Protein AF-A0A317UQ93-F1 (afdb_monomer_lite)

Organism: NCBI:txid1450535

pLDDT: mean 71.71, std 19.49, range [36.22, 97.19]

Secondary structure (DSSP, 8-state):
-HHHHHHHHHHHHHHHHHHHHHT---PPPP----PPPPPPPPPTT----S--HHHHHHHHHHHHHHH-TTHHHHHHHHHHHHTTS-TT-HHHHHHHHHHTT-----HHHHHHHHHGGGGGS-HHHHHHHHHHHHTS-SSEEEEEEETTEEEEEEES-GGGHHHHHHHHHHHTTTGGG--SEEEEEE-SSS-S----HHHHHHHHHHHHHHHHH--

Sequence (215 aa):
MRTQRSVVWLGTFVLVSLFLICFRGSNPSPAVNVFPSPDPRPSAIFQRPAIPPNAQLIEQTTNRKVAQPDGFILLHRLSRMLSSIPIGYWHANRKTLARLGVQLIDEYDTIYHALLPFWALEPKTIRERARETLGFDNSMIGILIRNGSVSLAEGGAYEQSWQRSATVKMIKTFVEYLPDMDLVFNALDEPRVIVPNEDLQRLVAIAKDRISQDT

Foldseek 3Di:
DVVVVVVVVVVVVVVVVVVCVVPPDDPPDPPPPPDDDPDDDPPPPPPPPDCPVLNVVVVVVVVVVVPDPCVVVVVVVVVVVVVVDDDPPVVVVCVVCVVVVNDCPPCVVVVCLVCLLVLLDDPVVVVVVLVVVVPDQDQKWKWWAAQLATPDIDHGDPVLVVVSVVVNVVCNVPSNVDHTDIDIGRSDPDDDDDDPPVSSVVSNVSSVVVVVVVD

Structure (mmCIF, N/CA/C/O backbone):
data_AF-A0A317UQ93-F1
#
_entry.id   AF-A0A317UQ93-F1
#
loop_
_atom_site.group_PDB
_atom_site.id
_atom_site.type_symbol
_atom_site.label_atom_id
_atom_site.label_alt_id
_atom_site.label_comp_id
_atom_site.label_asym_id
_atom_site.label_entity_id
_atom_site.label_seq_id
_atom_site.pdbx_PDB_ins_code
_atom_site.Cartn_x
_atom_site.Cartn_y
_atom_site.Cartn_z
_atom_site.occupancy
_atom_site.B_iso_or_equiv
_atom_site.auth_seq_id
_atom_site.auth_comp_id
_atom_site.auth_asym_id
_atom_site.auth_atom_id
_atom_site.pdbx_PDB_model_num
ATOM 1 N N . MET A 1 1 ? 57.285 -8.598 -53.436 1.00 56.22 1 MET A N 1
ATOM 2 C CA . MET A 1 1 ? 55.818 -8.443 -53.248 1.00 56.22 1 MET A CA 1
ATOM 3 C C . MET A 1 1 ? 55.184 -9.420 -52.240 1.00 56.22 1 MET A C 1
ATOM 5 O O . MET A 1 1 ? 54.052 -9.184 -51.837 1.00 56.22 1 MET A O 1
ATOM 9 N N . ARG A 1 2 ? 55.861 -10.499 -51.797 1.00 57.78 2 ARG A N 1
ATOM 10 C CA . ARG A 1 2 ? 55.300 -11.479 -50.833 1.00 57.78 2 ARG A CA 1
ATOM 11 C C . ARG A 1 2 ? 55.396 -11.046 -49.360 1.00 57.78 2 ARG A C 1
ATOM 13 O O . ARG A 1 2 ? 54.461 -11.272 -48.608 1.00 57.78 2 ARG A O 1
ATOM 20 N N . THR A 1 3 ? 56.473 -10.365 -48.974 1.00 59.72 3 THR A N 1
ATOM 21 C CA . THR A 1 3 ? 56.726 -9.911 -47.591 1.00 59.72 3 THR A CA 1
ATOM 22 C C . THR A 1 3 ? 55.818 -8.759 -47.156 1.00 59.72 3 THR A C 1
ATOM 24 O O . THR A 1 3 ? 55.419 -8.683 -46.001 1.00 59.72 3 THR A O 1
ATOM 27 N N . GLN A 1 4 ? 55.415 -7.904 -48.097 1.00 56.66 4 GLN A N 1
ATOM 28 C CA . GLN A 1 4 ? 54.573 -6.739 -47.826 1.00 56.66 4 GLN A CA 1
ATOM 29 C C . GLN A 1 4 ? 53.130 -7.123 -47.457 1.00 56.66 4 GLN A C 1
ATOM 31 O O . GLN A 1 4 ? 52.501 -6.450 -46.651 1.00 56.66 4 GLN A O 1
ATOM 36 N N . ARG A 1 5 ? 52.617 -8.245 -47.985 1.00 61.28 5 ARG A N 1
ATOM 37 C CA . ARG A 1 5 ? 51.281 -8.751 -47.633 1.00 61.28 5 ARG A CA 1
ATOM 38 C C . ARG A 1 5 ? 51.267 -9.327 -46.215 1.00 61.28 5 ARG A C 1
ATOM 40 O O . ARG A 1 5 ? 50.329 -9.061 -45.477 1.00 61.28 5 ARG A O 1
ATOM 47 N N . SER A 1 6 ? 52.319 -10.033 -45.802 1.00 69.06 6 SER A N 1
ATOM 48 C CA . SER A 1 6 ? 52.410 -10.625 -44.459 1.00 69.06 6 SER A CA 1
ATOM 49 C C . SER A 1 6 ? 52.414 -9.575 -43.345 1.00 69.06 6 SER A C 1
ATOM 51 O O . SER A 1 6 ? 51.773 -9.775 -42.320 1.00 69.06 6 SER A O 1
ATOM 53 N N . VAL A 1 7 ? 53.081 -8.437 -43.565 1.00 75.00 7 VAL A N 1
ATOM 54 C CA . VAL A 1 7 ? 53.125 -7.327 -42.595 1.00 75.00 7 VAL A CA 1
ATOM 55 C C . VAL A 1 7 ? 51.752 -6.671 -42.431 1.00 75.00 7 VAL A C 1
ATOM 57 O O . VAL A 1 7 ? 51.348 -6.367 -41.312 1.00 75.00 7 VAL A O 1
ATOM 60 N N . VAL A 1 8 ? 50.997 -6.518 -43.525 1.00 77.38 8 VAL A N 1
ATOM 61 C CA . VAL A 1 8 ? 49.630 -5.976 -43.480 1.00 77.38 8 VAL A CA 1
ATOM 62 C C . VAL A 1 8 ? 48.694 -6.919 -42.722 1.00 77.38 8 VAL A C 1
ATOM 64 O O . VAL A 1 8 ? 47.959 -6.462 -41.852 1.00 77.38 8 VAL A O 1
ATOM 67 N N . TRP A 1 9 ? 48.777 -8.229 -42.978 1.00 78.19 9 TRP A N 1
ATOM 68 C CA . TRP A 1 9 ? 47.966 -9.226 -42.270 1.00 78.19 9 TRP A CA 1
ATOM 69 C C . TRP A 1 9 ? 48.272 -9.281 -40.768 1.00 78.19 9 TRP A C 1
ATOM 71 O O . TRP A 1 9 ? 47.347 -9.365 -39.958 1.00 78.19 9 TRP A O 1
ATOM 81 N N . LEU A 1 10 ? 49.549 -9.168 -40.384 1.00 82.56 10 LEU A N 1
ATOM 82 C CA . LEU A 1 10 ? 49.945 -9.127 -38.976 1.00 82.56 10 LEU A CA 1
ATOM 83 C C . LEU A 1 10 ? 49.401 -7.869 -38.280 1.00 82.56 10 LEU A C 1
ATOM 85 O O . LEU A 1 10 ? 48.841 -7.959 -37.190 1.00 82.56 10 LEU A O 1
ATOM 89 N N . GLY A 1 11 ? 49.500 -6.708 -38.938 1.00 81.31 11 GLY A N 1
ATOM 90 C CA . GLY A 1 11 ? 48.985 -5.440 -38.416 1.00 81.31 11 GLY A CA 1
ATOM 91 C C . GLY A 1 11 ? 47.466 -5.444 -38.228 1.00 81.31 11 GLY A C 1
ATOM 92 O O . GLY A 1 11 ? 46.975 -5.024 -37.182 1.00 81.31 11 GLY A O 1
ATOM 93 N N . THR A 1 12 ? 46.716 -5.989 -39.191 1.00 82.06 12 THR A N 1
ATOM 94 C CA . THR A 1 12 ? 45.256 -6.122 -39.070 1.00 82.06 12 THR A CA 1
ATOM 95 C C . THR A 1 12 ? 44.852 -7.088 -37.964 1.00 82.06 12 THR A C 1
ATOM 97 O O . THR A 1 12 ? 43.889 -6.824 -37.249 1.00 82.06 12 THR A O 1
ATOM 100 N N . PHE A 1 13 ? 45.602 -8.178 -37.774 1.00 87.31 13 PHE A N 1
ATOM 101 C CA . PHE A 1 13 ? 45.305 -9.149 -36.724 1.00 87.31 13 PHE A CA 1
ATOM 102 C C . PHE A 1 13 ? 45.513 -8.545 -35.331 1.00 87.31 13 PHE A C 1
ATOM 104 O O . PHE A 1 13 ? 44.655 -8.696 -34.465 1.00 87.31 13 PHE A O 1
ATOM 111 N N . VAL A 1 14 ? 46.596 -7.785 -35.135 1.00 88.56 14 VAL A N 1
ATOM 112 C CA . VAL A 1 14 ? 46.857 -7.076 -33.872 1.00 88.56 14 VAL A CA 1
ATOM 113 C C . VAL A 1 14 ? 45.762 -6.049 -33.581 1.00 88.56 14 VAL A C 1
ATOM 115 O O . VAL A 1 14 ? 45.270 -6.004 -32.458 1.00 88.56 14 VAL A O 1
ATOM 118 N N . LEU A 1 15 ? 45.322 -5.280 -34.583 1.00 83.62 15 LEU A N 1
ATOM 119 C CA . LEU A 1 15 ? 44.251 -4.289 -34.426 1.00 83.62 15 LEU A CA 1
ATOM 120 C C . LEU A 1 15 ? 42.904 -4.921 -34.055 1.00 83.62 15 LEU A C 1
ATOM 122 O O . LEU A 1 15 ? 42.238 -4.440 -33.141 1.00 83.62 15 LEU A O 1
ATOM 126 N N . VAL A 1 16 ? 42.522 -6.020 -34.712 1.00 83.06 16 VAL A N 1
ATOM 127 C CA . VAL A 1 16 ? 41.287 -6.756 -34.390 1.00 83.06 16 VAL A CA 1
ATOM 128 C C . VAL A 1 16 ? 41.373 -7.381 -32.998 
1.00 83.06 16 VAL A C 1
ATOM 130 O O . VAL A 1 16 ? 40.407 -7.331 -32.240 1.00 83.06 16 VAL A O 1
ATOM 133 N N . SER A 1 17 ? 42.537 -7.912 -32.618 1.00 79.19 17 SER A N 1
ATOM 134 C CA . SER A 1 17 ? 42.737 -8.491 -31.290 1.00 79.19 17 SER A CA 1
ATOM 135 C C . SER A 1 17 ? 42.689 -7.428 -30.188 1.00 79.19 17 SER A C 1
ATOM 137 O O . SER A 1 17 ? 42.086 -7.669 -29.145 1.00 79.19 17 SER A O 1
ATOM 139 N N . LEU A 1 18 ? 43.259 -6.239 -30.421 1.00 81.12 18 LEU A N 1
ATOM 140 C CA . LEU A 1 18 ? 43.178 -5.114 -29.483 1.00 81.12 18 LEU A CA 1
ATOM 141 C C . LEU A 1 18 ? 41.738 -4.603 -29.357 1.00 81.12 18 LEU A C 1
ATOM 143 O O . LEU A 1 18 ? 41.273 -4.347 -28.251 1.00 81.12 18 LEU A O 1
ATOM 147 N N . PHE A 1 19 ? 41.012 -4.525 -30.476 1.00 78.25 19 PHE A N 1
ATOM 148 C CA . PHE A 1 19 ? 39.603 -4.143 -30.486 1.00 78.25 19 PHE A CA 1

* * * * * * * * *

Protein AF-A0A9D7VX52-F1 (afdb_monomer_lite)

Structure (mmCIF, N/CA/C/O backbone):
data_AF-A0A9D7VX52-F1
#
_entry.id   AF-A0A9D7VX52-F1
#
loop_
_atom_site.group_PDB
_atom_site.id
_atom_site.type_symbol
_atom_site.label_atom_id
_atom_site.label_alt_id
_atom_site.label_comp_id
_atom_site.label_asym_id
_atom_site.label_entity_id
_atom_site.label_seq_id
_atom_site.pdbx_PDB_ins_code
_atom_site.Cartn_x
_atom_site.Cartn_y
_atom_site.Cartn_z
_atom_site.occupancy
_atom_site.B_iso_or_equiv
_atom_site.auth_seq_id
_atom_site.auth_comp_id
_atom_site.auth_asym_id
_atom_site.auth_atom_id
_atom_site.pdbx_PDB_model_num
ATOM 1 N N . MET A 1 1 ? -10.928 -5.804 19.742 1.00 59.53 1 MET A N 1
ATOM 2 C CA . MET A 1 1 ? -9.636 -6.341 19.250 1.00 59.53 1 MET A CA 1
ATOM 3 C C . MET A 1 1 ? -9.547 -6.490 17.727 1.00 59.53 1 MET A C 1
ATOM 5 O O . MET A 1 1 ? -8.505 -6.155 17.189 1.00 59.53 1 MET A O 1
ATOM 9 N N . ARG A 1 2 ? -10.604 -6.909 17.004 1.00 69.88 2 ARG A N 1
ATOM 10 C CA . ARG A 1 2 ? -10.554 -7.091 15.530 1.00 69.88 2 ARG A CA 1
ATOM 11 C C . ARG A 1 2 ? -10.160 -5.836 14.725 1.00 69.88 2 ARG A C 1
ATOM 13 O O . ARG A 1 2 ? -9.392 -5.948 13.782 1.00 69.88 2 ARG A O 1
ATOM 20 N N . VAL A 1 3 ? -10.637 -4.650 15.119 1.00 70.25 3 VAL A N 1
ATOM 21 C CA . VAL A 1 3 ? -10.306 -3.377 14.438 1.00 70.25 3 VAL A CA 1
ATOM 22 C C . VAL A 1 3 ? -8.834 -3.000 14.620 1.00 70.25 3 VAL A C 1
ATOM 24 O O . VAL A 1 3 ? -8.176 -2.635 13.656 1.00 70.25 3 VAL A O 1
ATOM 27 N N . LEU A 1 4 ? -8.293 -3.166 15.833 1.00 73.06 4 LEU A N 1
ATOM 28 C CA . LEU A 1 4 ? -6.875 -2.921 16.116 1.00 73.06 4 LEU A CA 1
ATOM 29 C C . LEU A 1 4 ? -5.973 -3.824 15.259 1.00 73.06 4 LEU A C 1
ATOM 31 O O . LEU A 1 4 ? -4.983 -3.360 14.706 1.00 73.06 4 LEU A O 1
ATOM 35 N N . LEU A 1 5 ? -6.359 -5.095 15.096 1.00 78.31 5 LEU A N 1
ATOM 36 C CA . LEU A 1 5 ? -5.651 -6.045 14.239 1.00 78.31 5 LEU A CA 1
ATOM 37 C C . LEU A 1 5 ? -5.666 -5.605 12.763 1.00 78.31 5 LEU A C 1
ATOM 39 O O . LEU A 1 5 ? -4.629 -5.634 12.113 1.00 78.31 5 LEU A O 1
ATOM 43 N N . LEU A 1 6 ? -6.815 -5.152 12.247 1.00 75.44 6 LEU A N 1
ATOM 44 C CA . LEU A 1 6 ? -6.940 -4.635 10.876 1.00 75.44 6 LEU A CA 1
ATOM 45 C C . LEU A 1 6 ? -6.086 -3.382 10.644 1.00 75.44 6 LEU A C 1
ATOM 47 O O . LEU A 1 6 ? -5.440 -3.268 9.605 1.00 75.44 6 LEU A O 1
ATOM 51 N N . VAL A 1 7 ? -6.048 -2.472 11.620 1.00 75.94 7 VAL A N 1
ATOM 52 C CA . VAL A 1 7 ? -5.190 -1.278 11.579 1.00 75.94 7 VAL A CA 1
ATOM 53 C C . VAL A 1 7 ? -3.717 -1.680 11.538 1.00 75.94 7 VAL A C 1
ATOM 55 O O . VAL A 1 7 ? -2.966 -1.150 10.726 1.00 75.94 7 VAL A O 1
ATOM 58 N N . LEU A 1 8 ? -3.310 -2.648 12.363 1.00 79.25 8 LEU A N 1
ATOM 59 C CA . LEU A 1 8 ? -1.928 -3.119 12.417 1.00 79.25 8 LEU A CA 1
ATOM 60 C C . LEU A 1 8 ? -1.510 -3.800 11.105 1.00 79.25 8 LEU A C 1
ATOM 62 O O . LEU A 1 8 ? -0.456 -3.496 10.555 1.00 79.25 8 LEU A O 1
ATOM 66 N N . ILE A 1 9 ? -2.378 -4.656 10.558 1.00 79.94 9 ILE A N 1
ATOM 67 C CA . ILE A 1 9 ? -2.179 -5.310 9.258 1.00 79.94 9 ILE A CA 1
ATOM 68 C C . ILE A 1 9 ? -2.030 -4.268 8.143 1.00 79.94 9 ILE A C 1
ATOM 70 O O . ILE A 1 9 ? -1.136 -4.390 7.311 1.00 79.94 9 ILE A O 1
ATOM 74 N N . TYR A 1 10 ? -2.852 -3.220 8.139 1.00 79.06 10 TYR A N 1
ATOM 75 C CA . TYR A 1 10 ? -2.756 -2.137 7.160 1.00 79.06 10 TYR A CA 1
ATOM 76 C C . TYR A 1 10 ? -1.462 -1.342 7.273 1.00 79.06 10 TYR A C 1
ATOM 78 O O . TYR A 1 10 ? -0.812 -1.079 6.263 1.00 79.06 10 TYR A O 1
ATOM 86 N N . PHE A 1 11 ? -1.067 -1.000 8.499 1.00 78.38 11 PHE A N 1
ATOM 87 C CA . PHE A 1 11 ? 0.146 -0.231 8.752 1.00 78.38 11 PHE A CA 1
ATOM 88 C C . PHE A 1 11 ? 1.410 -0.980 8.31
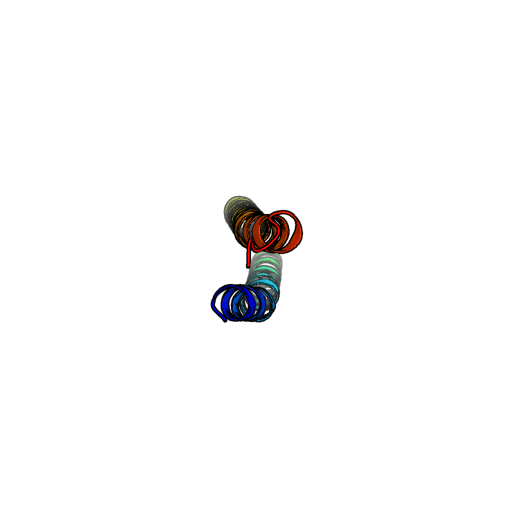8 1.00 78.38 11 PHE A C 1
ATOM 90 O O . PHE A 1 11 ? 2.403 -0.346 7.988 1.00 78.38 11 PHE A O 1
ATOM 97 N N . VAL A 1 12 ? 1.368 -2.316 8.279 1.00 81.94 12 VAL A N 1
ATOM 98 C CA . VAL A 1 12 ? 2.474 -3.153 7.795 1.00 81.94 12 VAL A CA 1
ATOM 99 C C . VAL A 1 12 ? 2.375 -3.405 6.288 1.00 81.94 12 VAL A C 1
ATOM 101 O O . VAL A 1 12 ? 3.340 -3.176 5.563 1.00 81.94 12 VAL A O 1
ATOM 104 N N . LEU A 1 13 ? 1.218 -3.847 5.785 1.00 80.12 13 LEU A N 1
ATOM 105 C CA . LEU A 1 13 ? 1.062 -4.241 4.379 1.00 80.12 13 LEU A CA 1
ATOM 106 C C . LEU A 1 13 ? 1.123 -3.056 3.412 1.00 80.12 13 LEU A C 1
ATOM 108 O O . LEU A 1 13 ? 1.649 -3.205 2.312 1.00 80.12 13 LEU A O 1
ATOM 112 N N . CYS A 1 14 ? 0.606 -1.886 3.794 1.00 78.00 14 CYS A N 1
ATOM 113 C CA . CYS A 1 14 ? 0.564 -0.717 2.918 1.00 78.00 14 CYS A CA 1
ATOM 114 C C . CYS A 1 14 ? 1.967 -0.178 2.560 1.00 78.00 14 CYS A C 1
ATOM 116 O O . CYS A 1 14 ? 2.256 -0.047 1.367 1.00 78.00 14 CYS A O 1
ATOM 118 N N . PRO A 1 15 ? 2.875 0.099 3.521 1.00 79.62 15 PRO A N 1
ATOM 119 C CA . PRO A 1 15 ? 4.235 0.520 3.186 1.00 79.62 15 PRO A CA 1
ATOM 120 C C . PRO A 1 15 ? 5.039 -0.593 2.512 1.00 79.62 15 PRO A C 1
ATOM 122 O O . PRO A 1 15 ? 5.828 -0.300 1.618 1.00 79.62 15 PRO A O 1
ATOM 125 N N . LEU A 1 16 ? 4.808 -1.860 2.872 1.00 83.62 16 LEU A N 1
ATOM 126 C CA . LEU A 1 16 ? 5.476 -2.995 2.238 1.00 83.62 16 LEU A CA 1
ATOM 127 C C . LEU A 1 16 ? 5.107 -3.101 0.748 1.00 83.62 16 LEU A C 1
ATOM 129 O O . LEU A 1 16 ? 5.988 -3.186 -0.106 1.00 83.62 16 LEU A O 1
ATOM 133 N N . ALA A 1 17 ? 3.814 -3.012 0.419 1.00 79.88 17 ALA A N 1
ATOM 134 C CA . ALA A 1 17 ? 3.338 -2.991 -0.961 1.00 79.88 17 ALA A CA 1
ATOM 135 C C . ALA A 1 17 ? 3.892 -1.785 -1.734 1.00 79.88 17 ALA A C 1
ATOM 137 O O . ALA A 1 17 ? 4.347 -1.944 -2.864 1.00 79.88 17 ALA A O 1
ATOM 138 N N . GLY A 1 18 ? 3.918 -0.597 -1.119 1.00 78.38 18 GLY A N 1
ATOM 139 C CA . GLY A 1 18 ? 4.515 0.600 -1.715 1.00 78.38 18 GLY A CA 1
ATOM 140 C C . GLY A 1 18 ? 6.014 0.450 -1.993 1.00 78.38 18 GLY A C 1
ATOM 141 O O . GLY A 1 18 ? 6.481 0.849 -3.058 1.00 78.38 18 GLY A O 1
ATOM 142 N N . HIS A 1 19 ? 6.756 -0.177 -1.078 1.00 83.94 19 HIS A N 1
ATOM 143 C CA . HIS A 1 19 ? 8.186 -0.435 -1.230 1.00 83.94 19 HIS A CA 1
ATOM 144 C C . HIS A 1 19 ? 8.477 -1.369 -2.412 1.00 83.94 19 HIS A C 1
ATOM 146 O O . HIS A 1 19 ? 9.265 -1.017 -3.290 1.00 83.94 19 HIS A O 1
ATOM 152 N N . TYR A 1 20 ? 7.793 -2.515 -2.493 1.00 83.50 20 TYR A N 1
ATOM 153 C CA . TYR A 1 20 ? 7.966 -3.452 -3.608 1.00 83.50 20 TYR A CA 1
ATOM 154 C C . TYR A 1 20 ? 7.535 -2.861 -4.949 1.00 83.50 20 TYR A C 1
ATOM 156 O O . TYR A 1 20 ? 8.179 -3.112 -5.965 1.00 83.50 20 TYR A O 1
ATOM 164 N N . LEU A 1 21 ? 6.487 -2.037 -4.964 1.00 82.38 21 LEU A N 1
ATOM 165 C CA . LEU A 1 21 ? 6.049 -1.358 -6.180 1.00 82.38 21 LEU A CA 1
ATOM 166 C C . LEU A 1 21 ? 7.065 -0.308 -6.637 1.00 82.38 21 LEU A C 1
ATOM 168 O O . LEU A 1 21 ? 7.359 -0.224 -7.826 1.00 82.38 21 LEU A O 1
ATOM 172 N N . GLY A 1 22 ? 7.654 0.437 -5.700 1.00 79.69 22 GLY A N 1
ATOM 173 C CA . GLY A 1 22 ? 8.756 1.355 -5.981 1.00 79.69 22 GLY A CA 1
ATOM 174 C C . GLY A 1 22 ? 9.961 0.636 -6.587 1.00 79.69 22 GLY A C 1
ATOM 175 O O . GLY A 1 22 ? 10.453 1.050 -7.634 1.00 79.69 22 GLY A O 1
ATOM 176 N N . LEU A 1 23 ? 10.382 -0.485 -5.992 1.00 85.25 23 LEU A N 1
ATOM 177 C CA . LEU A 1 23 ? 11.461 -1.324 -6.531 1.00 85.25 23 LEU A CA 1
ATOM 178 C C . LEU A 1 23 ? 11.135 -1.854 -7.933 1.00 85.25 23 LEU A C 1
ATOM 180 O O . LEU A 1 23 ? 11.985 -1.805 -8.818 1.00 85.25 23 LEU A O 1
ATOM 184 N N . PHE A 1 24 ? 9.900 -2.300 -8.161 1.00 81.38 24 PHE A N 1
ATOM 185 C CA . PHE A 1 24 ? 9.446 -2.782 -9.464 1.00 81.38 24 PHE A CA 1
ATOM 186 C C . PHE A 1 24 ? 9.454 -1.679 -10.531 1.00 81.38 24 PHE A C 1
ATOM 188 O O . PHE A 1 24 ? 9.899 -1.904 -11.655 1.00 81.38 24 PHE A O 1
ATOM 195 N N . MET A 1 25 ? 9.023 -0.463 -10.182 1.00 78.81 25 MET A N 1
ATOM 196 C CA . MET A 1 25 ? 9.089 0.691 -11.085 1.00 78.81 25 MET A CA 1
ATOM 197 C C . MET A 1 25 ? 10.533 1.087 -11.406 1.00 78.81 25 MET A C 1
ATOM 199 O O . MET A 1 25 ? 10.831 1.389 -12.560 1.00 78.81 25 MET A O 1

* * * * * * * * *

= Try it =
From the entries above, give again exactly the lines running from the line with "ATOM 140 C CA" to the line with "ATOM 148 C CA"; include both of those lines.

= Task result =
ATOM 140 C CA . LEU A 1 18 ? 43.178 -5.114 -29.483 1.00 81.12 18 LEU A CA 1
ATOM 141 C C . LEU A 1 18 ? 41.738 -4.603 -29.357 1.00 81.12 18 LEU A C 1
ATOM 143 O O . LEU A 1 18 ? 41.273 -4.347 -28.251 1.00 81.12 18 LEU A O 1
ATOM 147 N N . PHE A 1 19 ? 41.012 -4.525 -30.476 1.00 78.25 19 PHE A N 1
ATOM 148 C CA . PHE A 1 19 ? 39.603 -4.143 -30.486 1.00 78.25 19 PHE A CA 1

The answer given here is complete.